Prompt: If a line in the data has the string "Homo", please show it.

The data:
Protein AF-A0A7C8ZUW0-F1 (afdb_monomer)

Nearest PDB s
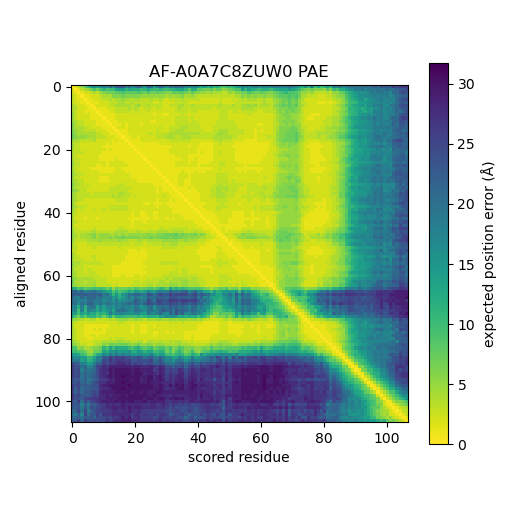tructures (foldseek):
  5jtv-assembly4_G  TM=7.483E-01  e=3.208E-06  Homo sapiens
  5jtv-assembly3_E  TM=7.284E-01  e=3.002E-06  Homo sapiens
  5jtv-assembly1_A  TM=7.224E-01  e=3.663E-06  Homo sapiens
  6pmp-assembly2_B  TM=7.176E-01  e=5.225E-01  Rattus norvegicus

Structure (mmCIF, N/CA/C/O backbone):
data_AF-A0A7C8ZUW0-F1
#
_entry.id   AF-A0A7C8ZUW0-F1
#
loop_
_atom_site.group_PDB
_atom_site.id
_atom_site.type_symbol
_atom_site.label_atom_id
_atom_site.label_alt_id
_atom_site.label_comp_id
_atom_site.label_asym_id
_atom_site.label_entity_id
_atom_site.label_seq_id
_atom_site.pdbx_PDB_ins_code
_atom_site.Cartn_x
_atom_site.Cartn_y
_atom_site.Cartn_z
_atom_site.occupancy
_atom_site.B_iso_or_equiv
_atom_site.auth_seq_id
_atom_site.auth_comp_id
_atom_site.auth_asym_id
_atom_site.auth_atom_id
_atom_site.pdbx_PDB_model_num
ATOM 1 N N . MET A 1 1 ? 1.036 12.870 -14.181 1.00 60.75 1 MET A N 1
ATOM 2 C CA . MET A 1 1 ? 2.221 12.106 -13.738 1.00 60.75 1 MET A CA 1
ATOM 3 C C . MET A 1 1 ? 2.177 10.746 -14.393 1.00 60.75 1 MET A C 1
ATOM 5 O O . MET A 1 1 ? 1.105 10.158 -14.437 1.00 60.75 1 MET A O 1
ATOM 9 N N . GLN A 1 2 ? 3.302 10.279 -14.921 1.00 77.00 2 GLN A N 1
ATOM 10 C CA . GLN A 1 2 ? 3.438 8.905 -15.391 1.00 77.00 2 GLN A CA 1
ATOM 11 C C . GLN A 1 2 ? 3.827 8.026 -14.197 1.00 77.00 2 GLN A C 1
ATOM 13 O O . GLN A 1 2 ? 4.717 8.402 -13.439 1.00 77.00 2 GLN A O 1
ATOM 18 N N . ILE A 1 3 ? 3.152 6.892 -14.013 1.00 83.88 3 ILE A N 1
ATOM 19 C CA . ILE A 1 3 ? 3.509 5.919 -12.974 1.00 83.88 3 ILE A CA 1
ATOM 20 C C . ILE A 1 3 ? 4.685 5.085 -13.479 1.00 83.88 3 ILE A C 1
ATOM 22 O O . ILE A 1 3 ? 4.626 4.533 -14.580 1.00 83.88 3 ILE A O 1
ATOM 26 N N . GLN A 1 4 ? 5.735 4.986 -12.668 1.00 89.06 4 GLN A N 1
ATOM 27 C CA . GLN A 1 4 ? 6.888 4.130 -12.917 1.00 89.06 4 GLN A CA 1
ATOM 28 C C . GLN A 1 4 ? 7.000 3.120 -11.776 1.00 89.06 4 GLN A C 1
ATOM 30 O O . GLN A 1 4 ? 7.435 3.4
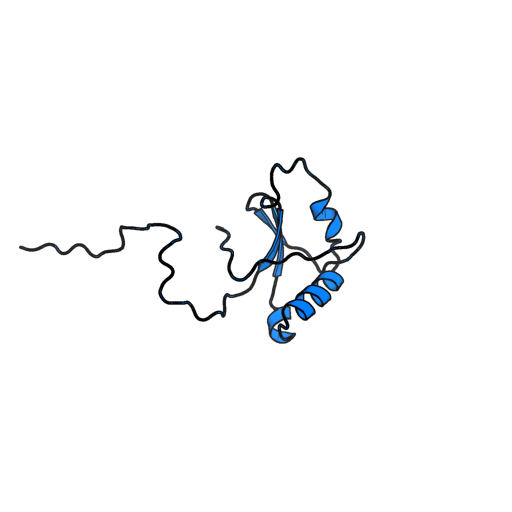59 -10.680 1.00 89.06 4 GLN A O 1
ATOM 35 N N . ASN A 1 5 ? 6.579 1.884 -12.038 1.00 90.44 5 ASN A N 1
ATOM 36 C CA . ASN A 1 5 ? 6.729 0.793 -11.080 1.00 90.44 5 ASN A CA 1
ATOM 37 C C . ASN A 1 5 ? 8.167 0.250 -11.129 1.00 90.44 5 ASN A C 1
ATOM 39 O O . ASN A 1 5 ? 8.768 0.170 -12.203 1.00 90.44 5 ASN A O 1
ATOM 43 N N . PHE A 1 6 ? 8.694 -0.149 -9.975 1.00 91.88 6 PHE A N 1
ATOM 44 C CA . PHE A 1 6 ? 9.996 -0.794 -9.810 1.00 91.88 6 PHE A CA 1
ATOM 45 C C . PHE A 1 6 ? 9.922 -1.820 -8.665 1.00 91.88 6 PHE A C 1
ATOM 47 O O . PHE A 1 6 ? 8.888 -1.942 -8.008 1.00 91.88 6 PHE A O 1
ATOM 54 N N . GLY A 1 7 ? 11.007 -2.564 -8.438 1.00 90.12 7 GLY A N 1
ATOM 55 C CA . GLY A 1 7 ? 11.070 -3.598 -7.402 1.00 90.12 7 GLY A CA 1
ATOM 56 C C . GLY A 1 7 ? 10.374 -4.907 -7.792 1.00 90.12 7 GLY A C 1
ATOM 57 O O . GLY A 1 7 ? 10.133 -5.175 -8.970 1.00 90.12 7 GLY A O 1
ATOM 58 N N . GLU A 1 8 ? 10.080 -5.736 -6.790 1.00 90.56 8 GLU A N 1
ATOM 59 C CA . GLU A 1 8 ? 9.436 -7.042 -6.964 1.00 90.56 8 GLU A CA 1
ATOM 60 C C . GLU A 1 8 ? 7.984 -7.003 -6.450 1.00 90.56 8 GLU A C 1
ATOM 62 O O . GLU A 1 8 ? 7.763 -6.810 -5.250 1.00 90.56 8 GLU A O 1
ATOM 67 N N . PRO A 1 9 ? 6.969 -7.177 -7.320 1.00 93.12 9 PRO A N 1
ATOM 68 C CA . PRO A 1 9 ? 5.577 -7.218 -6.887 1.00 93.12 9 PRO A CA 1
ATOM 69 C C . PRO A 1 9 ? 5.288 -8.494 -6.090 1.00 93.12 9 PRO A C 1
ATOM 71 O O . PRO A 1 9 ? 5.853 -9.557 -6.347 1.00 93.12 9 PRO A O 1
ATOM 74 N N . PHE A 1 10 ? 4.348 -8.413 -5.151 1.00 94.19 10 PHE A N 1
ATOM 75 C CA . PHE A 1 10 ? 3.943 -9.552 -4.333 1.00 94.19 10 PHE A CA 1
ATOM 76 C C . PHE A 1 10 ? 2.444 -9.543 -4.048 1.00 94.19 10 PHE A C 1
ATOM 78 O O . PHE A 1 10 ? 1.795 -8.499 -4.042 1
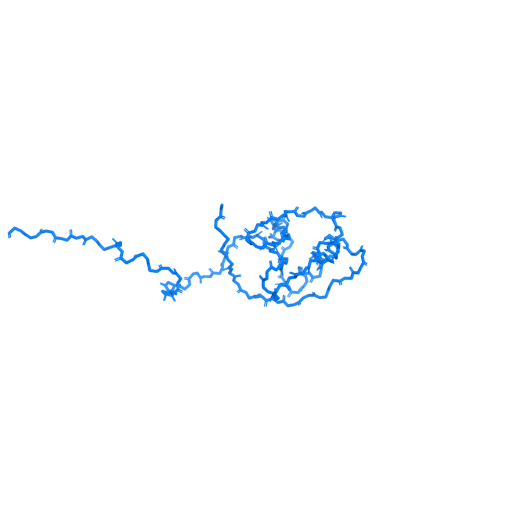.00 94.19 10 PHE A O 1
ATOM 85 N N . PHE A 1 11 ? 1.905 -10.722 -3.739 1.00 93.44 11 PHE A N 1
ATOM 86 C CA . PHE A 1 11 ? 0.543 -10.857 -3.239 1.00 93.44 11 PHE A CA 1
ATOM 87 C C . PHE A 1 11 ? 0.490 -10.706 -1.717 1.00 93.44 11 PHE A C 1
ATOM 89 O O . PHE A 1 11 ? 1.356 -11.204 -0.981 1.00 93.44 11 PHE A O 1
ATOM 96 N N . LEU A 1 12 ? -0.565 -10.039 -1.255 1.00 94.38 12 LEU A N 1
ATOM 97 C CA . LEU A 1 12 ? -0.908 -9.863 0.148 1.00 94.38 12 LEU A CA 1
ATOM 98 C C . LEU A 1 12 ? -2.409 -10.100 0.318 1.00 94.38 12 LEU A C 1
ATOM 100 O O . LEU A 1 12 ? -3.216 -9.527 -0.407 1.00 94.38 12 LEU A O 1
ATOM 104 N N . VAL A 1 13 ? -2.777 -10.930 1.291 1.00 94.12 13 VAL A N 1
ATOM 105 C CA . VAL A 1 13 ? -4.178 -11.101 1.690 1.00 94.12 13 VAL A CA 1
ATOM 106 C C . VAL A 1 13 ? -4.596 -9.890 2.518 1.00 94.12 13 VAL A C 1
ATOM 108 O O . VAL A 1 13 ? -3.930 -9.570 3.501 1.00 94.12 13 VAL A O 1
ATOM 111 N N . ILE A 1 14 ? -5.691 -9.234 2.151 1.00 94.12 14 ILE A N 1
ATOM 112 C CA . ILE A 1 14 ? -6.339 -8.197 2.963 1.00 94.12 14 ILE A CA 1
ATOM 113 C C . ILE A 1 14 ? -7.660 -8.738 3.495 1.00 94.12 14 ILE A C 1
ATOM 115 O O . ILE A 1 14 ? -8.368 -9.448 2.778 1.00 94.12 14 ILE A O 1
ATOM 119 N N . HIS A 1 15 ? -7.977 -8.426 4.747 1.00 93.69 15 HIS A N 1
ATOM 120 C CA . HIS A 1 15 ? -9.231 -8.849 5.358 1.00 93.69 15 HIS A CA 1
ATOM 121 C C . HIS A 1 15 ? -10.288 -7.737 5.292 1.00 93.69 15 HIS A C 1
ATOM 123 O O . HIS A 1 15 ? -9.993 -6.551 5.103 1.00 93.69 15 HIS A O 1
ATOM 129 N N . GLU A 1 16 ? -11.557 -8.127 5.390 1.00 94.56 16 GLU A N 1
ATOM 130 C CA . GLU A 1 16 ? -12.651 -7.166 5.492 1.00 94.56 16 GLU A CA 1
ATOM 131 C C . GLU A 1 16 ? -12.516 -6.348 6.783 1.00 94.56 16 GLU A C 1
ATOM 133 O O . GLU A 1 16 ? -12.179 -6.893 7.831 1.00 94.56 16 GLU A O 1
ATOM 138 N N . GLY A 1 17 ? -12.737 -5.034 6.693 1.00 95.31 17 GLY A N 1
ATOM 139 C CA . GLY A 1 17 ? -12.613 -4.127 7.839 1.00 95.31 17 GLY A CA 1
ATOM 140 C C . GLY A 1 17 ? -11.176 -3.799 8.257 1.00 95.31 17 GLY A C 1
ATOM 141 O O . GLY A 1 17 ? -10.994 -3.010 9.176 1.00 95.31 17 GLY A O 1
ATOM 142 N N . GLU A 1 18 ? -10.165 -4.349 7.582 1.00 97.00 18 GLU A N 1
ATOM 143 C CA . GLU A 1 18 ? -8.770 -4.053 7.896 1.00 97.00 18 GLU A CA 1
ATOM 144 C C . GLU A 1 18 ? -8.375 -2.645 7.430 1.00 97.00 18 GLU A C 1
ATOM 146 O O . GLU A 1 18 ? -8.578 -2.260 6.267 1.00 97.00 18 GLU A O 1
ATOM 151 N N . THR A 1 19 ? -7.794 -1.887 8.354 1.00 98.38 19 THR A N 1
ATOM 152 C CA . THR A 1 19 ? -7.290 -0.533 8.124 1.00 98.38 19 THR A CA 1
ATOM 153 C C . THR A 1 19 ? -5.950 -0.552 7.393 1.00 98.38 19 THR A C 1
ATOM 155 O O . THR A 1 19 ? -5.191 -1.526 7.444 1.00 98.38 19 THR A O 1
ATOM 158 N N . LEU A 1 20 ? -5.598 0.553 6.734 1.00 98.38 20 LEU A N 1
ATOM 159 C CA . LEU A 1 20 ? -4.282 0.692 6.118 1.00 98.38 20 LEU A CA 1
ATOM 160 C C . LEU A 1 20 ? -3.152 0.566 7.149 1.00 98.38 20 LEU A C 1
ATOM 162 O O . LEU A 1 20 ? -2.118 -0.011 6.822 1.00 98.38 20 LEU A O 1
ATOM 166 N N . ALA A 1 21 ? -3.336 1.064 8.375 1.00 98.31 21 ALA A N 1
ATOM 167 C CA . ALA A 1 21 ? -2.349 0.923 9.445 1.00 98.31 21 ALA A CA 1
ATOM 168 C C . ALA A 1 21 ? -2.017 -0.551 9.744 1.00 98.31 21 ALA A C 1
ATOM 170 O O . ALA A 1 21 ? -0.846 -0.926 9.827 1.00 98.31 21 ALA A O 1
ATOM 171 N N . GLU A 1 22 ? -3.032 -1.410 9.840 1.00 98.38 22 GLU A N 1
ATOM 172 C CA . GLU A 1 22 ? -2.860 -2.849 10.079 1.00 98.38 22 GLU A CA 1
ATOM 173 C C . GLU A 1 22 ? -2.188 -3.544 8.886 1.00 98.38 22 GLU A C 1
ATOM 175 O O . GLU A 1 22 ? -1.244 -4.326 9.052 1.00 98.38 22 GLU A O 1
ATOM 180 N N . VAL A 1 23 ? -2.599 -3.189 7.664 1.00 98.12 23 VAL A N 1
ATOM 181 C CA . VAL A 1 23 ? -1.984 -3.688 6.425 1.00 98.12 23 VAL A CA 1
ATOM 182 C C . VAL A 1 23 ? -0.507 -3.278 6.336 1.00 98.12 23 VAL A C 1
ATOM 184 O O . VAL A 1 23 ? 0.347 -4.105 6.001 1.00 98.12 23 VAL A O 1
ATOM 187 N N . LYS A 1 24 ? -0.182 -2.026 6.680 1.00 98.00 24 LYS A N 1
ATOM 188 C CA . LYS A 1 24 ? 1.179 -1.468 6.693 1.00 98.00 24 LYS A CA 1
ATOM 189 C C . LYS A 1 24 ? 2.122 -2.282 7.572 1.00 98.00 24 LYS A C 1
ATOM 191 O O . LYS A 1 24 ? 3.205 -2.626 7.109 1.00 98.00 24 LYS A O 1
ATOM 196 N N . VAL A 1 25 ? 1.700 -2.673 8.776 1.00 97.88 25 VAL A N 1
ATOM 197 C CA . VAL A 1 2
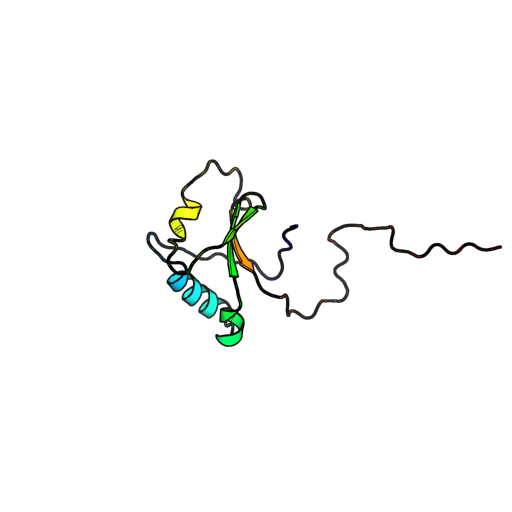5 ? 2.511 -3.509 9.684 1.00 97.88 25 VAL A CA 1
ATOM 198 C C . VAL A 1 25 ? 2.886 -4.842 9.025 1.00 97.88 25 VAL A C 1
ATOM 200 O O . VAL A 1 25 ? 4.031 -5.297 9.109 1.00 97.88 25 VAL A O 1
ATOM 203 N N . ARG A 1 26 ? 1.941 -5.476 8.319 1.00 97.81 26 ARG A N 1
ATOM 204 C CA . ARG A 1 26 ? 2.180 -6.759 7.636 1.00 97.81 26 ARG A CA 1
ATOM 205 C C . ARG A 1 26 ? 3.089 -6.599 6.420 1.00 97.81 26 ARG A C 1
ATOM 207 O O . ARG A 1 26 ? 3.970 -7.434 6.211 1.00 97.81 26 ARG A O 1
ATOM 214 N N . ILE A 1 27 ? 2.912 -5.522 5.654 1.00 97.88 27 ILE A N 1
ATOM 215 C CA . ILE A 1 27 ? 3.790 -5.160 4.533 1.00 97.88 27 ILE A CA 1
ATOM 216 C C . ILE A 1 27 ? 5.214 -4.919 5.030 1.00 97.88 27 ILE A C 1
ATOM 218 O O . ILE A 1 27 ? 6.149 -5.523 4.509 1.00 97.88 27 ILE A O 1
ATOM 222 N N . GLN A 1 28 ? 5.381 -4.093 6.061 1.00 97.75 28 GLN A N 1
ATOM 223 C CA . GLN A 1 28 ? 6.689 -3.762 6.613 1.00 97.75 28 GLN A CA 1
ATOM 224 C C . GLN A 1 28 ? 7.421 -5.012 7.099 1.00 97.75 28 GLN A C 1
ATOM 226 O O . GLN A 1 28 ? 8.578 -5.232 6.749 1.00 97.75 28 GLN A O 1
ATOM 231 N N . LYS A 1 29 ? 6.720 -5.888 7.830 1.00 96.94 29 LYS A N 1
ATOM 232 C CA . LYS A 1 29 ? 7.267 -7.173 8.279 1.00 96.94 29 LYS A CA 1
ATOM 233 C C . LYS A 1 29 ? 7.684 -8.068 7.109 1.00 96.94 29 LYS A C 1
ATOM 235 O O . LYS A 1 29 ? 8.701 -8.751 7.203 1.00 96.94 29 LYS A O 1
ATOM 240 N N . LYS A 1 30 ? 6.907 -8.089 6.021 1.00 96.50 30 LYS A N 1
ATOM 241 C CA . LYS A 1 30 ? 7.211 -8.885 4.823 1.00 96.50 30 LYS A CA 1
ATOM 242 C C . LYS A 1 30 ? 8.443 -8.353 4.085 1.00 96.50 30 LYS A C 1
ATOM 244 O O . LYS A 1 30 ? 9.256 -9.156 3.641 1.00 96.50 30 LYS A O 1
ATOM 249 N N . LEU A 1 31 ? 8.565 -7.031 3.958 1.00 95.12 31 LEU A N 1
ATOM 250 C CA . LEU A 1 31 ? 9.652 -6.370 3.227 1.00 95.12 31 LEU A CA 1
ATOM 251 C C . LEU A 1 31 ? 10.918 -6.152 4.070 1.00 95.12 31 LEU A C 1
ATOM 253 O O . LEU A 1 31 ? 11.965 -5.860 3.508 1.00 95.12 31 LEU A O 1
ATOM 257 N N . GLN A 1 32 ? 10.829 -6.307 5.396 1.00 95.62 32 GLN A N 1
ATOM 258 C CA . GLN A 1 32 ? 11.927 -6.096 6.348 1.00 95.62 32 GLN A CA 1
ATOM 259 C C . GLN A 1 32 ? 12.544 -4.687 6.260 1.00 95.62 32 GLN A C 1
ATOM 261 O O . GLN A 1 32 ? 13.749 -4.510 6.423 1.00 95.62 32 GLN A O 1
ATOM 266 N N . VAL A 1 33 ? 11.705 -3.678 6.006 1.00 93.62 33 VAL A N 1
ATOM 267 C CA . VAL A 1 33 ? 12.127 -2.274 5.878 1.00 93.62 33 VAL A CA 1
ATOM 268 C C . VAL A 1 33 ? 12.189 -1.614 7.265 1.00 93.62 33 VAL A C 1
ATOM 270 O O . VAL A 1 33 ? 11.228 -1.746 8.033 1.00 93.62 33 VAL A O 1
ATOM 273 N N . PRO A 1 34 ? 13.271 -0.881 7.601 1.00 96.00 34 PRO A N 1
ATOM 274 C CA . PRO A 1 34 ? 13.372 -0.141 8.858 1.00 96.00 34 PRO A CA 1
ATOM 275 C C . PRO A 1 34 ? 12.242 0.879 9.038 1.00 96.00 34 PRO A C 1
ATOM 277 O O . PRO A 1 34 ? 11.825 1.520 8.073 1.00 96.00 34 PRO A O 1
ATOM 280 N N . ASP A 1 35 ? 11.801 1.095 10.281 1.00 95.75 35 ASP A N 1
ATOM 281 C CA . ASP A 1 35 ? 10.716 2.038 10.608 1.00 95.75 35 ASP A CA 1
ATOM 282 C C . ASP A 1 35 ? 10.962 3.443 10.046 1.00 95.75 35 ASP A C 1
ATOM 284 O O . ASP A 1 35 ? 10.065 4.069 9.480 1.00 95.75 35 ASP A O 1
ATOM 288 N N . GLU A 1 36 ? 12.200 3.930 10.155 1.00 95.31 36 GLU A N 1
ATOM 289 C CA . GLU A 1 36 ? 12.567 5.269 9.693 1.00 95.31 36 GLU A CA 1
ATOM 290 C C . GLU A 1 36 ? 12.369 5.433 8.179 1.00 95.31 36 GLU A C 1
ATOM 292 O O . GLU A 1 36 ? 11.916 6.478 7.711 1.00 95.31 36 GLU A O 1
ATOM 297 N N . GLU A 1 37 ? 12.679 4.397 7.401 1.00 94.19 37 GLU A N 1
ATOM 298 C CA 
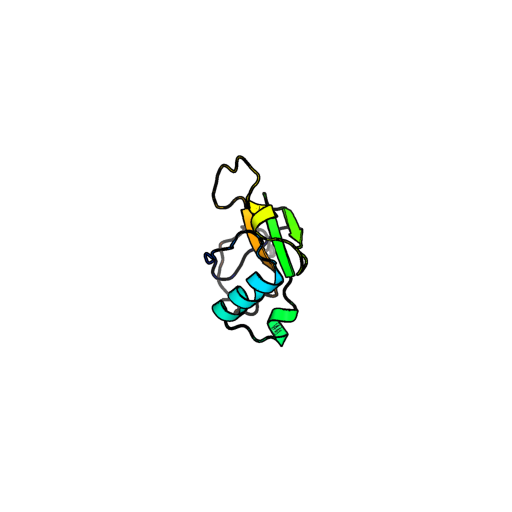. GLU A 1 37 ? 12.489 4.408 5.954 1.00 94.19 37 GLU A CA 1
ATOM 299 C C . GLU A 1 37 ? 11.015 4.214 5.599 1.00 94.19 37 GLU A C 1
ATOM 301 O O . GLU A 1 37 ? 10.462 4.988 4.815 1.00 94.19 37 GLU A O 1
ATOM 306 N N . PHE A 1 38 ? 10.358 3.240 6.228 1.00 96.19 38 PHE A N 1
ATOM 307 C CA . PHE A 1 38 ? 8.967 2.895 5.955 1.00 96.19 38 PHE A CA 1
ATOM 308 C C . PHE A 1 38 ? 7.998 4.035 6.298 1.00 96.19 38 PHE A C 1
ATOM 310 O O . PHE A 1 38 ? 7.014 4.248 5.592 1.00 96.19 38 PHE A O 1
ATOM 317 N N . SER A 1 39 ? 8.308 4.838 7.322 1.00 95.75 39 SER A N 1
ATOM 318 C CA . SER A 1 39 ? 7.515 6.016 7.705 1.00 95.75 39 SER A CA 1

Problem solution:
  5jtv-assembly4_G  TM=7.483E-01  e=3.208E-06  Homo sapiens
  5jtv-assembly3_E  TM=7.284E-01  e=3.002E-06  Homo sapiens
  5jtv-assembly1_A  TM=7.224E-01  e=3.663E-06  Homo sapiens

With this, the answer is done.